3. С ужасом отстранять от гордого чела своего из банных веников сделанный Вами венок грошовой славы.
4. Стоять на глыбе слова «мы» среди свиста и негодования.
И если пока еще и в наших строках остались грязные клейма Ваших «Здравого смысла» и «Хорошего вкуса», то все же на них уже трепещут впервые Зарница Новой Грядущей Красоты Самоценного Слова».
Д. Бурлюк, А. Крученых, В. Маяковский, В. Хлебников, Москва, 1912 год, декабрь.
Главным требованием этого футуристического манифеста являлось провозглашение «Самоценного Слова». Именно это положение, объединявшее всех участников нового направления, объясняет, почему Хлебников являлся ведущей фигурой в русском футуризме. Его работа над словом, его «Заклятие смехом» явилось той закваской, из которой возник русский футуризм. Хлебников и определил национальный характер, русское лицо движения, которое в некоторых своих теоретических положениях совпадало с общественно – литературными течениями Запада.

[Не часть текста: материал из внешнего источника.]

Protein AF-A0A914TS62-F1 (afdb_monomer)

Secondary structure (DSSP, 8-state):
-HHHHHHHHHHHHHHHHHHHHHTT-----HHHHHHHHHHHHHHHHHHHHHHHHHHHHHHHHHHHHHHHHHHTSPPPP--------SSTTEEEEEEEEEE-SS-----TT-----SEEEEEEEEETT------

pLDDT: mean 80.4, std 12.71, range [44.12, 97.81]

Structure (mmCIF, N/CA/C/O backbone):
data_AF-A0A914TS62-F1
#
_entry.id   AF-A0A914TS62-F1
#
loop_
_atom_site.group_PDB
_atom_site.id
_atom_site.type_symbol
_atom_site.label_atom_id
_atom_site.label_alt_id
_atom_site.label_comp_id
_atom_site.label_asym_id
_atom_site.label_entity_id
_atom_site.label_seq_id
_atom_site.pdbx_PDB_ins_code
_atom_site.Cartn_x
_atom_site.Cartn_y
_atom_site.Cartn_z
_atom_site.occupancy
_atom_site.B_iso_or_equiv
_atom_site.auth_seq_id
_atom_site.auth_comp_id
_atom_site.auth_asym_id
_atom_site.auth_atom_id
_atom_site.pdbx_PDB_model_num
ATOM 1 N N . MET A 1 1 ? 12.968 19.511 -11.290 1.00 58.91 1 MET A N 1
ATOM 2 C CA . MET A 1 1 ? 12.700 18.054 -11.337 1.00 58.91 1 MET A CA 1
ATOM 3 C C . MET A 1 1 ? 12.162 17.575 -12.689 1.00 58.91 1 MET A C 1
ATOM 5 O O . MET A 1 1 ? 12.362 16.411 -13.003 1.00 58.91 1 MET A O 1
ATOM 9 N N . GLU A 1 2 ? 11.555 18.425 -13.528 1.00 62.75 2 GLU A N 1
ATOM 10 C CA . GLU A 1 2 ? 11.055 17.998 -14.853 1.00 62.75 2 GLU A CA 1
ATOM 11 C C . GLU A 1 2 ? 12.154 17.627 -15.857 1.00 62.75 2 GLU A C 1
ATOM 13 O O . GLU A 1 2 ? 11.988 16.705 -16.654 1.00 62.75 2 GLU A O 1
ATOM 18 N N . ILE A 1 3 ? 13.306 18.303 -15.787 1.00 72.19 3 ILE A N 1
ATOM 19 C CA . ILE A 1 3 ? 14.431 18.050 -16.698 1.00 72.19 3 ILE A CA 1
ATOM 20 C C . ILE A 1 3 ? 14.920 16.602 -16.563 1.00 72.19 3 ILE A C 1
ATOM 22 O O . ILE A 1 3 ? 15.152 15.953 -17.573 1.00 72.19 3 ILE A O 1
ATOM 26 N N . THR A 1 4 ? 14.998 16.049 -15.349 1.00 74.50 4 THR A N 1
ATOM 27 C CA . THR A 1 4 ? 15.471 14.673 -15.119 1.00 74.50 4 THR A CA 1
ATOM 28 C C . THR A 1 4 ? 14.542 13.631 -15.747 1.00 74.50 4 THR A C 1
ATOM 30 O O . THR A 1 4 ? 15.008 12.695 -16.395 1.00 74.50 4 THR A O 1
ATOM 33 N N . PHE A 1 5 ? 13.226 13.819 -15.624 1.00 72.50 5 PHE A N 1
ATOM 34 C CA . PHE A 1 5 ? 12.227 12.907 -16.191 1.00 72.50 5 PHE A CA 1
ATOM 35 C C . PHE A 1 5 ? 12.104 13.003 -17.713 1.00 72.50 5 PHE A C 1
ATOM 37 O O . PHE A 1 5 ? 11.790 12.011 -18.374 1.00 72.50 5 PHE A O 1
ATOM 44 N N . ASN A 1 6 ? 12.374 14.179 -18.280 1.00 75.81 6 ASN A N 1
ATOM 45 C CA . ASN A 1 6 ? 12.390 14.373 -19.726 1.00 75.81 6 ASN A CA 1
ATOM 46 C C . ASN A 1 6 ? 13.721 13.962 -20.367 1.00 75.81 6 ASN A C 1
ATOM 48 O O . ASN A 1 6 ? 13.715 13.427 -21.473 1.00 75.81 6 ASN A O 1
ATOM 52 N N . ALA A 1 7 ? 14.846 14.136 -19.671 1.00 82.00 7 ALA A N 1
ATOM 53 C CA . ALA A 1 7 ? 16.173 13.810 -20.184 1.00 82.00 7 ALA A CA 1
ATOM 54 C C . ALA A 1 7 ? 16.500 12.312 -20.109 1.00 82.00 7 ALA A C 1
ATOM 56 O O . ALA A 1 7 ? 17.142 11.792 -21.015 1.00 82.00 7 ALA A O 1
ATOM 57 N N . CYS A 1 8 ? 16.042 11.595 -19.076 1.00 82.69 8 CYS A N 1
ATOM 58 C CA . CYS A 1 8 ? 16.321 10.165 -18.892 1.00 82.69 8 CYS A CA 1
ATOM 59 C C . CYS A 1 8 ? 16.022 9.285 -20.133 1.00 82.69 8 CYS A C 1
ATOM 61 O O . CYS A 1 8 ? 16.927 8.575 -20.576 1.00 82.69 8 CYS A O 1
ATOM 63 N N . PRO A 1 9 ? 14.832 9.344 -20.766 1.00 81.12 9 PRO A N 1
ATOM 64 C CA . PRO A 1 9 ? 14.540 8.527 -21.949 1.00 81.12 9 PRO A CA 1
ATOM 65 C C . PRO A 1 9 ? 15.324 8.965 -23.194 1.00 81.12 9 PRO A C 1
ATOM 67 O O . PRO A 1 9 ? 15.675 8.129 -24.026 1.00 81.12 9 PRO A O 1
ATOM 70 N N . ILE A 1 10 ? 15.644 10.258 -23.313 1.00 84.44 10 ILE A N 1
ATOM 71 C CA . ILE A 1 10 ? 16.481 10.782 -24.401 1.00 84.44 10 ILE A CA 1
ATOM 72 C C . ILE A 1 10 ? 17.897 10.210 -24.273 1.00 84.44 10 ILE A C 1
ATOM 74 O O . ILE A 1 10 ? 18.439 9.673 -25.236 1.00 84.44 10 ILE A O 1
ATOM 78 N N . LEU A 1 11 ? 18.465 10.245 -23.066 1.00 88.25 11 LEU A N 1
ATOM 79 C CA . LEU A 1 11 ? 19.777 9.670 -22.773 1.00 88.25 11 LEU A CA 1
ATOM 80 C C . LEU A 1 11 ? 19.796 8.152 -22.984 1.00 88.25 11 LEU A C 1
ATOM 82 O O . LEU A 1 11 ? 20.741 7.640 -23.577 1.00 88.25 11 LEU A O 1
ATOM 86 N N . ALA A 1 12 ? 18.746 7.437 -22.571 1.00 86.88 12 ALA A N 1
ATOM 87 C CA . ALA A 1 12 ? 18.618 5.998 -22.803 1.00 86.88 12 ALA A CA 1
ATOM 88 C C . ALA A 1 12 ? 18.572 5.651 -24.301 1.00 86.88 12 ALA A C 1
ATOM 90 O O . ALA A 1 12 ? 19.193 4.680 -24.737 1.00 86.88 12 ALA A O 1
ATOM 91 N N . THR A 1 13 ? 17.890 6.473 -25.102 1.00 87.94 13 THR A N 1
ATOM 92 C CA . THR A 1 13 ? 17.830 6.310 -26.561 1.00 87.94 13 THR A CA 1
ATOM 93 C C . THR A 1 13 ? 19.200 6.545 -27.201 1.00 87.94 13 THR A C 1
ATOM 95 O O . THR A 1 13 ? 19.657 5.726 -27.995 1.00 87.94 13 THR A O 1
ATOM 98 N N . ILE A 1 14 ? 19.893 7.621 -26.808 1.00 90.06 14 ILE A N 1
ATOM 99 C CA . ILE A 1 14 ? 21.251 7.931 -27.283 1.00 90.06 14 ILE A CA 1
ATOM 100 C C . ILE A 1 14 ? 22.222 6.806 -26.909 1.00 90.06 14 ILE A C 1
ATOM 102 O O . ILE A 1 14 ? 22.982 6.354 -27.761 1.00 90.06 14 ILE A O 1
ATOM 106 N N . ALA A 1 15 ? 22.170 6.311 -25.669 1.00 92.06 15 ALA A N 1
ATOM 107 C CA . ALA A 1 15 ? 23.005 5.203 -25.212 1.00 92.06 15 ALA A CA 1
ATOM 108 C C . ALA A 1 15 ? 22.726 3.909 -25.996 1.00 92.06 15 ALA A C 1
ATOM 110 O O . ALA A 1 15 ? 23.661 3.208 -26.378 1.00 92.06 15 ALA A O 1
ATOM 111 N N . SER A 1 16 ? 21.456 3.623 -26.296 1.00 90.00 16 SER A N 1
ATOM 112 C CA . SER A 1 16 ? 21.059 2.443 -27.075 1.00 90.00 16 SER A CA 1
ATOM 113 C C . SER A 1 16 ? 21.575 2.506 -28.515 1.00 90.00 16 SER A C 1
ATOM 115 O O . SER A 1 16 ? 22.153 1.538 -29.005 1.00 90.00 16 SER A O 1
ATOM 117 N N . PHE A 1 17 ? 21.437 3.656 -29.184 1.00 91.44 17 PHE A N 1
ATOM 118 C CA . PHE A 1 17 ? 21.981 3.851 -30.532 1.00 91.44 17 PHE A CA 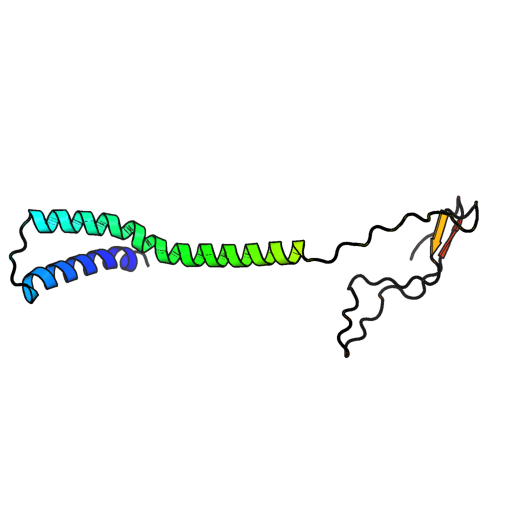1
ATOM 119 C 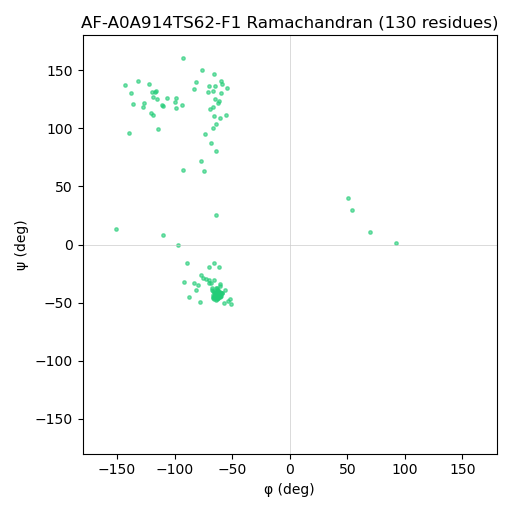C . PHE A 1 17 ? 23.507 3.866 -30.551 1.00 91.44 17 PHE A C 1
ATOM 121 O O . PHE A 1 17 ? 24.109 3.294 -31.457 1.00 91.44 17 PHE A O 1
ATOM 128 N N . MET A 1 18 ? 24.141 4.452 -29.536 1.00 91.81 18 MET A N 1
ATOM 129 C CA . MET A 1 18 ? 25.592 4.411 -29.387 1.00 91.81 18 MET A CA 1
ATOM 130 C C . MET A 1 18 ? 26.086 2.967 -29.242 1.00 91.81 18 MET A C 1
ATOM 132 O O . MET A 1 18 ? 27.031 2.587 -29.924 1.00 91.81 18 MET A O 1
ATOM 136 N N . GLY A 1 19 ? 25.419 2.137 -28.435 1.00 91.69 19 GLY A N 1
ATOM 137 C CA . GLY A 1 19 ? 25.729 0.710 -28.330 1.00 91.69 19 GLY A CA 1
ATOM 138 C C . GLY A 1 19 ? 25.535 -0.038 -29.652 1.00 91.69 19 GLY A C 1
ATOM 139 O O . GLY A 1 19 ? 26.405 -0.804 -30.058 1.00 91.69 19 GLY A O 1
ATOM 140 N N . TYR A 1 20 ? 24.439 0.225 -30.366 1.00 89.75 20 TYR A N 1
ATOM 141 C CA . TYR A 1 20 ? 24.160 -0.397 -31.664 1.00 89.75 20 TYR A CA 1
ATOM 142 C C . TYR A 1 20 ? 25.237 -0.084 -32.717 1.00 89.75 20 TYR A C 1
ATOM 144 O O . TYR A 1 20 ? 25.688 -0.979 -33.426 1.00 89.75 20 TYR A O 1
ATOM 152 N N . ILE A 1 21 ? 25.703 1.166 -32.775 1.00 91.38 21 ILE A N 1
ATOM 153 C CA . ILE A 1 21 ? 26.724 1.593 -33.741 1.00 91.38 21 ILE A CA 1
ATOM 154 C C . ILE A 1 21 ? 28.124 1.139 -33.312 1.00 91.38 21 ILE A C 1
ATOM 156 O O . ILE A 1 21 ? 28.859 0.570 -34.112 1.00 91.38 21 ILE A O 1
ATOM 160 N N . VAL A 1 22 ? 28.515 1.395 -32.059 1.00 92.12 22 VAL A N 1
ATOM 161 C CA . VAL A 1 22 ? 29.905 1.225 -31.598 1.00 92.12 22 VAL A CA 1
ATOM 162 C C . VAL A 1 22 ? 30.225 -0.227 -31.253 1.00 92.12 22 VAL A C 1
ATOM 164 O O . VAL A 1 22 ? 31.324 -0.688 -31.542 1.00 92.12 22 VAL A O 1
ATOM 167 N N . ILE A 1 23 ? 29.289 -0.952 -30.632 1.00 90.00 23 ILE A N 1
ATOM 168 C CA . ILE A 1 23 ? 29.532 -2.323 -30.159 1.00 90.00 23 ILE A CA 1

А. Измайлов, рецензируя «Пощечину», иронизировал над молодыми эксцентриками: «Серая бумага, в какую завертывают в мелочной лавке ваксу и крупу, обложка из парусины цвета «вши, упавшей в обморок», заглавие, тиснутое грязной кирпичной краской, - все это, намеренно безвкусное, явно рассчитано на ошеломление читателя. Мы хохотали недавно над выставкой «Союза молодежи», над этой смехотворной мазней кубических лиц, четырехугольных цветов и людей, точно свинченных из стальных точечных частей. В «Пощечине» - дана словесная матировка этих диких новшеств».
Действительно, в альманахе большое внимание уделено проблемам живописи, аналогичности путей развития современной поэзии и изобразительного искусства.
Но были и те, кто за броской фразой манифеста сумел увидеть не забаву, а подлинную проблему литературной традиции и ее обновления. Александр Блок в записных книжках 1913 года размышлял: «А что если так: Пушкина начали любить по – новому – вовсе не Брюсов, Щеголев, Морозов и т.д., а… футуристы…Брань во имя нового совсем не то, что брань во имя старого, хотя бы новое было неизвестным…, а старое – великим и известным. Уже потому, что бранить во имя нового – труднее и ответственнее».